BRIEF - In the data that follows, find the line with "ATOM 97 O O"; transcribe it, every later line up to the one with "ATOM 104 C C", and that line as well, exactly and with no others.

[Data excerpts]
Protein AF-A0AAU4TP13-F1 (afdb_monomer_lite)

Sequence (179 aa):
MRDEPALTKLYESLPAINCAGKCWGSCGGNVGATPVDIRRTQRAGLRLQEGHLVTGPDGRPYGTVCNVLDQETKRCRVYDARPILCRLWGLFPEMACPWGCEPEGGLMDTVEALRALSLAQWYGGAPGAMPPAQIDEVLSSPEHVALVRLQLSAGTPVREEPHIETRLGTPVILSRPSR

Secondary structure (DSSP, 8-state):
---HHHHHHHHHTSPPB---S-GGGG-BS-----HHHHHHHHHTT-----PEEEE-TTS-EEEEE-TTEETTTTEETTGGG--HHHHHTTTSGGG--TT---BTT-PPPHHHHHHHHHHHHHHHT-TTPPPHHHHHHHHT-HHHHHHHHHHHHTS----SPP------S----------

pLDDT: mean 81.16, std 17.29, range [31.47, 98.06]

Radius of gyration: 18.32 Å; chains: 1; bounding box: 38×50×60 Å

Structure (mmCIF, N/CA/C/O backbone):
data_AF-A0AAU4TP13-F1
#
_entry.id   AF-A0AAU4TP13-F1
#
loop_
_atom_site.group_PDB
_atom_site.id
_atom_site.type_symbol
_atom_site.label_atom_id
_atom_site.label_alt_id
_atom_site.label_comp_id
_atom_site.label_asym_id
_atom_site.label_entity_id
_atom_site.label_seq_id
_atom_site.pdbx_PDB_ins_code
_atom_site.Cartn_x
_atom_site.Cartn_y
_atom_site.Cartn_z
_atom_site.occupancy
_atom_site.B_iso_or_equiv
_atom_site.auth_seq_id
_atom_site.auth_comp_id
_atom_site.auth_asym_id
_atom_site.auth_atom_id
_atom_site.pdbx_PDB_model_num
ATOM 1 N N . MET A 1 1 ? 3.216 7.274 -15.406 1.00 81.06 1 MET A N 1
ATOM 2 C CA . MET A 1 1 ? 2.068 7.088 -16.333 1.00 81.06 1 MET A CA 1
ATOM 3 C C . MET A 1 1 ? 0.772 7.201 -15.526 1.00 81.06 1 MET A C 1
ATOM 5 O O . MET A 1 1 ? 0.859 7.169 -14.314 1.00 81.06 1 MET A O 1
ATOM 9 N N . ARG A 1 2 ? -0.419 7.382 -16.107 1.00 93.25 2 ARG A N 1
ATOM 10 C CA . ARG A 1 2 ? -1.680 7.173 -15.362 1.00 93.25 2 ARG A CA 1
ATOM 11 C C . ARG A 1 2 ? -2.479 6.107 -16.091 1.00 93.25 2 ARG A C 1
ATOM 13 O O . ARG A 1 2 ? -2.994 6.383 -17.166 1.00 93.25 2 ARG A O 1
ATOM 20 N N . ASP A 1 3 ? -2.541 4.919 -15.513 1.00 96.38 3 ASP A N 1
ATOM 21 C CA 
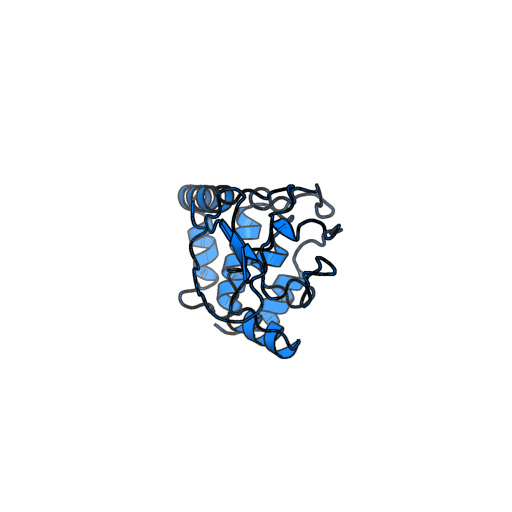. ASP A 1 3 ? -3.208 3.747 -16.077 1.00 96.38 3 ASP A CA 1
ATOM 22 C C . ASP A 1 3 ? -4.059 3.097 -14.981 1.00 96.38 3 ASP A C 1
ATOM 24 O O . ASP A 1 3 ? -3.622 2.233 -14.222 1.00 96.38 3 ASP A O 1
ATOM 28 N N . GLU A 1 4 ? -5.278 3.614 -14.829 1.00 95.44 4 GLU A N 1
ATOM 29 C CA . GLU A 1 4 ? -6.207 3.162 -13.794 1.00 95.44 4 GLU A CA 1
ATOM 30 C C . GLU A 1 4 ? -6.643 1.690 -13.984 1.00 95.44 4 GLU A C 1
ATOM 32 O O . GLU A 1 4 ? -6.681 0.975 -12.980 1.00 95.44 4 GLU A O 1
ATOM 37 N N . PRO A 1 5 ? -6.903 1.191 -15.214 1.00 97.50 5 PRO A N 1
ATOM 38 C CA . PRO A 1 5 ? -7.160 -0.232 -15.449 1.00 97.50 5 PRO A CA 1
ATOM 39 C C . PRO A 1 5 ? -5.999 -1.151 -15.052 1.00 97.50 5 PRO A C 1
ATOM 41 O O . PRO A 1 5 ? -6.237 -2.165 -14.395 1.00 97.50 5 PRO A O 1
ATOM 44 N N . ALA A 1 6 ? -4.752 -0.816 -15.407 1.00 97.69 6 ALA A N 1
ATOM 45 C CA . ALA A 1 6 ? -3.595 -1.616 -15.000 1.00 97.69 6 ALA A CA 1
ATOM 46 C C . ALA A 1 6 ? -3.412 -1.612 -13.476 1.00 97.69 6 ALA A C 1
ATOM 48 O O . ALA A 1 6 ? -3.140 -2.656 -12.884 1.00 97.69 6 ALA A O 1
ATOM 49 N N . LEU A 1 7 ? -3.643 -0.465 -12.827 1.00 97.38 7 LEU A N 1
ATOM 50 C CA . LEU A 1 7 ? -3.615 -0.364 -11.370 1.00 97.38 7 LEU A CA 1
ATOM 51 C C . LEU A 1 7 ? -4.694 -1.231 -10.704 1.00 97.38 7 LEU A C 1
ATOM 53 O O . LEU A 1 7 ? -4.419 -1.875 -9.698 1.00 97.38 7 LEU A O 1
ATOM 57 N N . THR A 1 8 ? -5.915 -1.262 -11.249 1.00 96.88 8 THR A N 1
ATOM 58 C CA . THR A 1 8 ? -6.980 -2.150 -10.752 1.00 96.88 8 THR A CA 1
ATOM 59 C C . THR A 1 8 ? -6.564 -3.611 -10.841 1.00 96.88 8 THR A C 1
ATOM 61 O O . THR A 1 8 ? -6.611 -4.300 -9.828 1.00 96.88 8 THR A O 1
ATOM 64 N N . LYS A 1 9 ? -6.078 -4.055 -12.006 1.00 98.06 9 LYS A N 1
ATOM 65 C CA . LYS A 1 9 ? -5.630 -5.442 -12.196 1.00 98.06 9 LYS A CA 1
ATOM 66 C C . LYS A 1 9 ? -4.515 -5.827 -11.226 1.00 98.06 9 LYS A C 1
ATOM 68 O O . LYS A 1 9 ? -4.539 -6.919 -10.675 1.00 98.06 9 LYS A O 1
ATOM 73 N N . LEU A 1 10 ? -3.569 -4.918 -10.987 1.00 97.75 10 LEU A N 1
ATOM 74 C CA . LEU A 1 10 ? -2.513 -5.112 -9.995 1.00 97.75 10 LEU A CA 1
ATOM 75 C C . LEU A 1 10 ? -3.073 -5.265 -8.572 1.00 97.75 10 LEU A C 1
ATOM 77 O O . LEU A 1 10 ? -2.542 -6.032 -7.782 1.00 97.75 10 LEU A O 1
ATOM 81 N N . TYR A 1 11 ? -4.121 -4.523 -8.212 1.00 96.69 11 TYR A N 1
ATOM 82 C CA . TYR A 1 11 ? -4.721 -4.620 -6.877 1.00 96.69 11 TYR A CA 1
ATOM 83 C C . TYR A 1 11 ? -5.533 -5.898 -6.700 1.00 96.69 11 TYR A C 1
ATOM 85 O O . TYR A 1 11 ? -5.545 -6.455 -5.607 1.00 96.69 11 TYR A O 1
ATOM 93 N N . GLU A 1 12 ? -6.194 -6.348 -7.762 1.00 96.06 12 GLU A N 1
ATOM 94 C CA . GLU A 1 12 ? -6.954 -7.599 -7.801 1.00 96.06 12 GLU A CA 1
ATOM 95 C C . GLU A 1 12 ? -6.048 -8.837 -7.798 1.00 96.06 12 GLU A C 1
ATOM 97 O O . GLU A 1 12 ? -6.484 -9.896 -7.363 1.00 96.06 12 GLU A O 1
ATOM 102 N N . SER A 1 13 ? -4.791 -8.715 -8.243 1.00 96.31 13 SER A N 1
ATOM 103 C CA . SER A 1 13 ? -3.835 -9.828 -8.240 1.00 96.31 13 SER A CA 1
ATOM 104 C C . SER A 1 13 ? -3.166 -10.077 -6.887 1.00 96.31 13 SER A C 1
ATOM 106 O O . SER A 1 13 ? -2.423 -11.046 -6.758 1.00 96.31 13 SER A O 1
ATOM 108 N N . LEU A 1 14 ? -3.356 -9.201 -5.895 1.00 96.19 14 LEU A N 1
ATOM 109 C CA . LEU A 1 14 ? -2.755 -9.386 -4.574 1.00 96.19 14 LEU A CA 1
ATOM 110 C C . LEU A 1 14 ? -3.470 -10.505 -3.800 1.00 96.19 14 LEU A C 1
ATOM 112 O O . LEU A 1 14 ? -4.701 -10.580 -3.856 1.00 96.19 14 LEU A O 1
ATOM 116 N N . PRO A 1 15 ? -2.738 -11.322 -3.020 1.00 95.12 15 PRO A N 1
ATOM 117 C CA . PRO A 1 15 ? -3.346 -12.324 -2.156 1.00 95.12 15 PRO A CA 1
ATOM 118 C C . PRO A 1 15 ? -4.389 -11.721 -1.210 1.00 95.12 15 PRO A C 1
ATOM 120 O O . PRO A 1 15 ? -4.182 -10.664 -0.605 1.00 95.12 15 PRO A O 1
ATOM 123 N N . ALA A 1 16 ? -5.518 -12.412 -1.063 1.00 91.69 16 ALA A N 1
ATOM 124 C CA . ALA A 1 16 ? -6.545 -12.028 -0.109 1.00 91.69 16 ALA A CA 1
ATOM 125 C C . ALA A 1 16 ? -6.107 -12.381 1.318 1.00 91.69 16 ALA A C 1
ATOM 127 O O . ALA A 1 16 ? -5.536 -13.440 1.566 1.00 91.69 16 ALA A O 1
ATOM 128 N N . ILE A 1 17 ? -6.427 -11.504 2.268 1.00 90.75 17 ILE A N 1
ATOM 129 C CA . ILE A 1 17 ? -6.144 -11.685 3.692 1.00 90.75 17 ILE A CA 1
ATOM 130 C C . ILE A 1 17 ? -7.449 -11.668 4.487 1.00 90.75 17 ILE A C 1
ATOM 132 O O . ILE A 1 17 ? -8.273 -10.762 4.334 1.00 90.75 17 ILE A O 1
ATOM 136 N N . ASN A 1 18 ? -7.611 -12.625 5.401 1.00 88.81 18 ASN A N 1
ATOM 137 C CA . ASN A 1 18 ? -8.717 -12.639 6.361 1.00 88.81 18 ASN A CA 1
ATOM 138 C C . ASN A 1 18 ? -8.446 -11.622 7.485 1.00 88.81 18 ASN A C 1
ATOM 140 O O . ASN A 1 18 ? -8.037 -11.957 8.596 1.00 88.81 18 ASN A O 1
ATOM 144 N N . CYS A 1 19 ? -8.607 -10.337 7.164 1.00 87.06 19 CYS A N 1
ATOM 145 C CA . CYS A 1 19 ? -8.266 -9.223 8.045 1.00 87.06 19 CYS A CA 1
ATOM 146 C C . CYS A 1 19 ? -9.199 -9.135 9.266 1.00 87.06 19 CYS A C 1
ATOM 148 O O . CYS A 1 19 ? -10.399 -8.903 9.128 1.00 87.06 19 CYS A O 1
ATOM 150 N N . ALA A 1 20 ? -8.632 -9.184 10.475 1.00 87.81 20 ALA A N 1
ATOM 151 C CA . ALA A 1 20 ? -9.383 -9.020 11.724 1.00 87.81 20 ALA A C
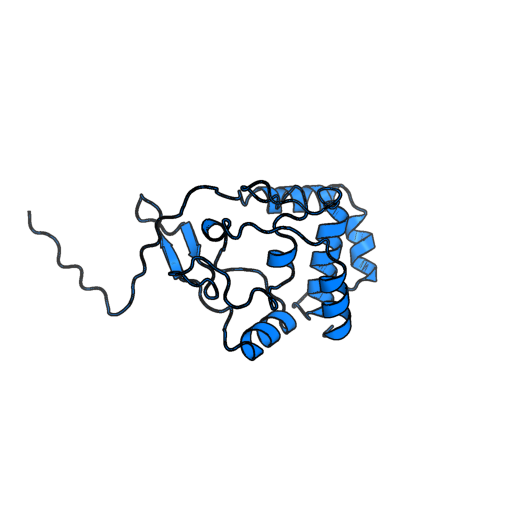A 1
ATOM 152 C C . ALA A 1 20 ? -9.739 -7.555 12.066 1.00 87.81 20 ALA A C 1
ATOM 154 O O . ALA A 1 20 ? -10.417 -7.304 13.059 1.00 87.81 20 ALA A O 1
ATOM 155 N N . GLY A 1 21 ? -9.247 -6.570 11.303 1.00 83.38 21 GLY A N 1
ATOM 156 C CA . GLY A 1 21 ? -9.544 -5.146 11.520 1.00 83.38 21 GLY A CA 1
ATOM 157 C C . GLY A 1 21 ? -8.926 -4.523 12.780 1.00 83.38 21 GLY A C 1
ATOM 158 O O . GLY A 1 21 ? -9.321 -3.430 13.168 1.00 83.38 21 GLY A O 1
ATOM 159 N N . LYS A 1 22 ? -7.955 -5.186 13.419 1.00 84.50 22 LYS A N 1
ATOM 160 C CA . LYS A 1 22 ? -7.337 -4.736 14.682 1.00 84.50 22 LYS A CA 1
ATOM 161 C C . LYS A 1 22 ? -6.105 -3.837 14.504 1.00 84.50 22 LYS A C 1
ATOM 163 O O . LYS A 1 22 ? -5.598 -3.286 15.470 1.00 84.50 22 LYS A O 1
ATOM 168 N N . CYS A 1 23 ? -5.617 -3.665 13.276 1.00 78.69 23 CYS A N 1
ATOM 169 C CA . CYS A 1 23 ? -4.401 -2.901 12.966 1.00 78.69 23 CYS A CA 1
ATOM 170 C C . CYS A 1 23 ? -4.609 -1.378 12.887 1.00 78.69 23 CYS A C 1
ATOM 172 O O . CYS A 1 23 ? -3.744 -0.672 12.378 1.00 78.69 23 CYS A O 1
ATOM 174 N N . TRP A 1 24 ? -5.747 -0.860 13.353 1.00 79.75 24 TRP A N 1
ATOM 175 C CA . TRP A 1 24 ? -6.081 0.566 13.281 1.00 79.75 24 TRP A CA 1
ATOM 176 C C . TRP A 1 24 ? -5.069 1.453 14.025 1.00 79.75 24 TRP A C 1
ATOM 178 O O . TRP A 1 24 ? -4.804 2.564 13.577 1.00 79.75 24 TRP A O 1
ATOM 188 N N . GLY A 
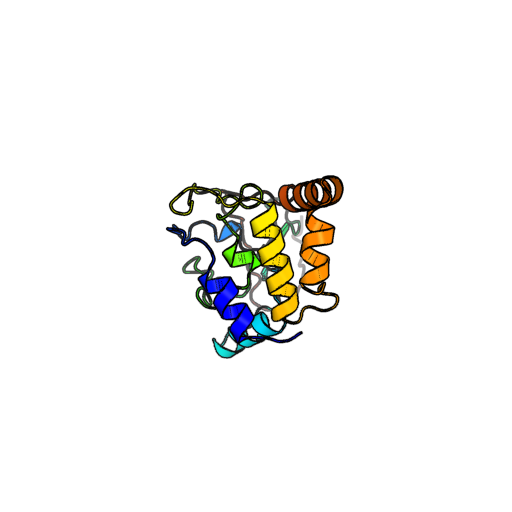1 25 ? -4.434 0.946 15.090 1.00 74.56 25 GLY A N 1
ATOM 189 C CA . GLY A 1 25 ? -3.352 1.643 15.799 1.00 74.56 25 GLY A CA 1
ATOM 190 C C . GLY A 1 25 ? -2.075 1.805 14.964 1.00 74.56 25 GLY A C 1
ATOM 191 O O . GLY A 1 25 ? -1.274 2.693 15.225 1.00 74.56 25 GLY A O 1
ATOM 192 N N . SER A 1 26 ? -1.909 0.993 13.916 1.00 77.12 26 SER A N 1
ATOM 193 C CA . SER A 1 26 ? -0.824 1.113 12.934 1.00 77.12 26 SER A CA 1
ATOM 194 C C . SER A 1 26 ? -1.207 1.986 11.731 1.00 77.12 26 SER A C 1
ATOM 196 O O . SER A 1 26 ? -0.380 2.217 10.849 1.00 77.12 26 SER A O 1
ATOM 198 N N . CYS A 1 27 ? -2.454 2.468 11.645 1.00 76.69 27 CYS A N 1
ATOM 199 C CA . CYS A 1 27 ? -2.892 3.328 10.548 1.00 76.69 27 CYS A CA 1
ATOM 200 C C . CYS A 1 27 ? -2.307 4.740 10.702 1.00 76.69 27 CYS A C 1
ATOM 202 O O . CYS A 1 27 ? -2.936 5.626 11.278 1.00 76.69 27 CYS A O 1
ATOM 204 N N . GLY A 1 28 ? -1.114 4.951 10.144 1.00 70.19 28 GLY A N 1
ATOM 205 C CA . GLY A 1 28 ? -0.448 6.252 10.097 1.00 70.19 28 GLY A CA 1
ATOM 206 C C . GLY A 1 28 ? -1.109 7.245 9.133 1.00 70.19 28 GLY A C 1
ATOM 207 O O . GLY A 1 28 ? -1.736 6.861 8.148 1.00 70.19 28 GLY A O 1
ATOM 208 N N . GLY A 1 29 ? -0.969 8.541 9.406 1.00 64.50 29 GLY A N 1
ATOM 209 C CA . GLY A 1 29 ? -1.576 9.628 8.633 1.00 64.50 29 GLY A CA 1
ATOM 210 C C . GLY A 1 29 ? -0.808 10.056 7.389 1.00 64.50 29 GLY A C 1
ATOM 211 O O . GLY A 1 29 ? -1.371 10.777 6.573 1.00 64.50 29 GLY A O 1
ATOM 212 N N . ASN A 1 30 ? 0.420 9.568 7.185 1.00 66.88 30 ASN A N 1
ATOM 213 C CA . ASN A 1 30 ? 1.181 9.795 5.954 1.00 66.88 30 ASN A CA 1
ATOM 214 C C . ASN A 1 30 ? 1.344 8.500 5.145 1.00 66.88 30 ASN A C 1
ATOM 216 O O . ASN A 1 30 ? 2.450 8.000 4.945 1.00 66.88 30 ASN A O 1
ATOM 220 N N . VAL A 1 31 ? 0.223 7.918 4.715 1.00 75.38 31 VAL A N 1
ATOM 221 C CA . VAL A 1 31 ? 0.252 6.780 3.788 1.00 75.38 31 VAL A CA 1
ATOM 222 C C . VAL A 1 31 ? 0.609 7.298 2.400 1.00 75.38 31 VAL A C 1
ATOM 224 O O . VAL A 1 31 ? -0.137 8.087 1.819 1.00 75.38 31 VAL A O 1
ATOM 227 N N . GLY A 1 32 ? 1.721 6.814 1.842 1.00 78.75 32 GLY A N 1
ATOM 228 C CA . GLY A 1 32 ? 2.071 7.072 0.449 1.00 78.75 32 GLY A CA 1
ATOM 229 C C . GLY A 1 32 ? 0.951 6.609 -0.486 1.00 78.75 32 GLY A C 1
ATOM 230 O O . GLY A 1 32 ? 0.669 5.415 -0.586 1.00 78.75 32 GLY A O 1
ATOM 231 N N . ALA A 1 33 ? 0.310 7.560 -1.163 1.00 89.00 33 ALA A N 1
ATOM 232 C CA . ALA A 1 33 ? -0.785 7.318 -2.094 1.00 89.00 33 ALA A CA 1
ATOM 233 C C . ALA A 1 33 ? -0.479 7.970 -3.443 1.00 89.00 33 ALA A C 1
ATOM 235 O O . ALA A 1 33 ? 0.031 9.091 -3.515 1.00 89.00 33 ALA A O 1
ATOM 236 N N . THR A 1 34 ? -0.799 7.277 -4.531 1.00 93.75 34 THR A N 1
ATOM 237 C CA . THR A 1 34 ? -0.587 7.817 -5.874 1.00 93.75 34 THR A CA 1
ATOM 238 C C . THR A 1 34 ? -1.690 8.811 -6.249 1.00 93.75 34 THR A C 1
ATOM 240 O O . THR A 1 34 ? -2.776 8.796 -5.662 1.00 93.75 34 THR A O 1
ATOM 243 N N . PRO A 1 35 ? -1.496 9.661 -7.273 1.00 94.56 35 PRO A N 1
ATOM 244 C CA . PRO A 1 35 ? -2.568 10.522 -7.768 1.00 94.56 35 PRO A CA 1
ATOM 245 C C . PRO A 1 35 ? -3.855 9.784 -8.158 1.00 94.56 35 PRO A C 1
ATOM 247 O O . PRO A 1 35 ? -4.934 10.363 -8.035 1.00 94.56 35 PRO A O 1
ATOM 250 N N . VAL A 1 36 ? -3.775 8.544 -8.657 1.00 95.44 36 VAL A N 1
ATOM 251 C CA . VAL A 1 36 ? -4.974 7.723 -8.905 1.00 95.44 36 VAL A CA 1
ATOM 252 C C . VAL A 1 36 ? -5.647 7.331 -7.585 1.00 95.44 36 VAL A C 1
ATOM 254 O O . VAL A 1 36 ? -6.856 7.515 -7.468 1.00 95.44 36 VAL A O 1
ATOM 257 N N . ASP A 1 37 ? -4.893 6.883 -6.578 1.00 93.19 37 ASP A N 1
ATOM 258 C CA . ASP A 1 37 ? -5.440 6.502 -5.261 1.00 93.19 37 ASP A CA 1
ATOM 259 C C . ASP A 1 37 ? -6.132 7.667 -4.553 1.00 93.19 37 ASP A C 1
ATOM 261 O O . ASP A 1 37 ? -7.228 7.525 -4.004 1.00 93.19 37 ASP A O 1
ATOM 265 N N . ILE A 1 38 ? -5.522 8.853 -4.625 1.00 90.56 38 ILE A N 1
ATOM 266 C CA . ILE A 1 38 ? -6.102 10.086 -4.090 1.00 90.56 38 ILE A CA 1
ATOM 267 C C . ILE A 1 38 ? -7.453 10.361 -4.758 1.00 90.56 38 ILE A C 1
ATOM 269 O O . ILE A 1 38 ? -8.435 10.620 -4.062 1.00 90.56 38 ILE A O 1
ATOM 273 N N . ARG A 1 39 ? -7.541 10.248 -6.092 1.00 91.94 39 ARG A N 1
ATOM 274 C CA . ARG A 1 39 ? -8.812 10.433 -6.811 1.00 91.94 39 ARG A CA 1
ATOM 275 C C . ARG A 1 39 ? -9.844 9.369 -6.447 1.00 91.94 39 ARG A C 1
ATOM 277 O O . ARG A 1 39 ? -11.011 9.709 -6.287 1.00 91.94 39 ARG A O 1
ATOM 284 N N . ARG A 1 40 ? -9.444 8.103 -6.298 1.00 91.75 40 ARG A N 1
ATOM 285 C CA . ARG A 1 40 ? -10.348 7.015 -5.880 1.00 91.75 40 ARG A CA 1
ATOM 286 C C . ARG A 1 40 ? -10.938 7.278 -4.498 1.00 91.75 40 ARG A C 1
ATOM 288 O O . ARG A 1 40 ? -12.147 7.172 -4.326 1.00 91.75 40 ARG A O 1
ATOM 295 N N . THR A 1 41 ? -10.109 7.718 -3.556 1.00 88.12 41 THR A N 1
ATOM 296 C CA . THR A 1 41 ? -10.557 8.089 -2.207 1.00 88.12 41 THR A CA 1
ATOM 297 C C . THR A 1 41 ? -11.509 9.290 -2.244 1.00 88.12 41 THR A C 1
ATOM 299 O O . THR A 1 41 ? -12.570 9.254 -1.625 1.00 88.12 41 THR A O 1
ATOM 302 N N . GLN A 1 42 ? -11.193 10.316 -3.043 1.00 89.25 42 GLN A N 1
ATOM 303 C CA . GLN A 1 42 ? -12.058 11.489 -3.228 1.00 89.25 42 GLN A CA 1
ATOM 304 C C . GLN A 1 42 ? -13.420 11.134 -3.833 1.00 89.25 42 GLN A C 1
ATOM 306 O O . GLN A 1 42 ? -14.435 11.663 -3.387 1.00 89.25 42 GLN A O 1
ATOM 311 N N . ARG A 1 43 ? -13.464 10.217 -4.809 1.00 90.31 43 ARG A N 1
ATOM 312 C CA . ARG A 1 43 ? -14.723 9.695 -5.372 1.00 90.31 43 ARG A CA 1
ATOM 313 C C . ARG A 1 43 ? -15.550 8.929 -4.332 1.00 90.31 43 ARG A C 1
ATOM 315 O O . ARG A 1 43 ? -16.769 8.940 -4.426 1.00 90.31 43 ARG A O 1
ATOM 322 N N . ALA A 1 44 ? -14.905 8.327 -3.332 1.00 86.06 44 ALA A N 1
ATOM 323 C CA . ALA A 1 44 ? -15.562 7.704 -2.181 1.00 86.06 44 ALA A CA 1
ATOM 324 C C . ALA A 1 44 ? -15.987 8.718 -1.092 1.00 86.06 44 ALA A C 1
ATOM 326 O O . ALA A 1 44 ? -16.392 8.320 -0.004 1.00 86.06 44 ALA A O 1
ATOM 327 N N . GLY A 1 45 ? -15.887 10.026 -1.359 1.00 82.56 45 GLY A N 1
ATOM 328 C CA . GLY A 1 45 ? -16.327 11.085 -0.445 1.00 82.56 45 GLY A CA 1
ATOM 329 C C . GLY A 1 45 ? -15.333 11.426 0.667 1.00 82.56 45 GLY A C 1
ATOM 330 O O . GLY A 1 45 ? -15.670 12.181 1.576 1.00 82.56 45 GLY A O 1
ATOM 331 N N . LEU A 1 46 ? -14.105 10.903 0.609 1.00 81.19 46 LEU A N 1
ATOM 332 C CA . LEU A 1 46 ? -13.096 11.076 1.652 1.00 81.19 46 LEU A CA 1
ATOM 333 C C . LEU A 1 46 ? -11.795 11.649 1.085 1.00 81.19 46 LEU A C 1
ATOM 335 O O . LEU A 1 46 ? -11.465 11.494 -0.087 1.00 81.19 46 LEU A O 1
ATOM 339 N N . ARG A 1 47 ? -11.030 12.359 1.912 1.00 69.50 47 ARG A N 1
ATOM 340 C CA . ARG A 1 47 ? -9.726 12.918 1.525 1.00 69.50 47 ARG A CA 1
ATOM 341 C C . ARG A 1 47 ? -8.648 12.185 2.302 1.00 69.50 47 ARG A C 1
ATOM 343 O O . ARG A 1 47 ? -8.863 11.923 3.470 1.00 69.50 47 ARG A O 1
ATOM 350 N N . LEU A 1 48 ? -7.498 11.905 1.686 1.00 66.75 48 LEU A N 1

SOLUTION TO THIS EXERCISE -
ATOM 97 O O . GLU A 1 12 ? -6.484 -9.896 -7.363 1.00 96.06 12 GLU A O 1
ATOM 102 N N . SER A 1 13 ? -4.791 -8.715 -8.243 1.00 96.31 13 SER A N 1
ATOM 103 C CA . SER A 1 13 ? -3.835 -9.828 -8.240 1.00 96.31 13 SER A CA 1
ATOM 104 C C . SER A 1 13 ? -3.166 -10.077 -6.887 1.00 96.31 13 SER A C 1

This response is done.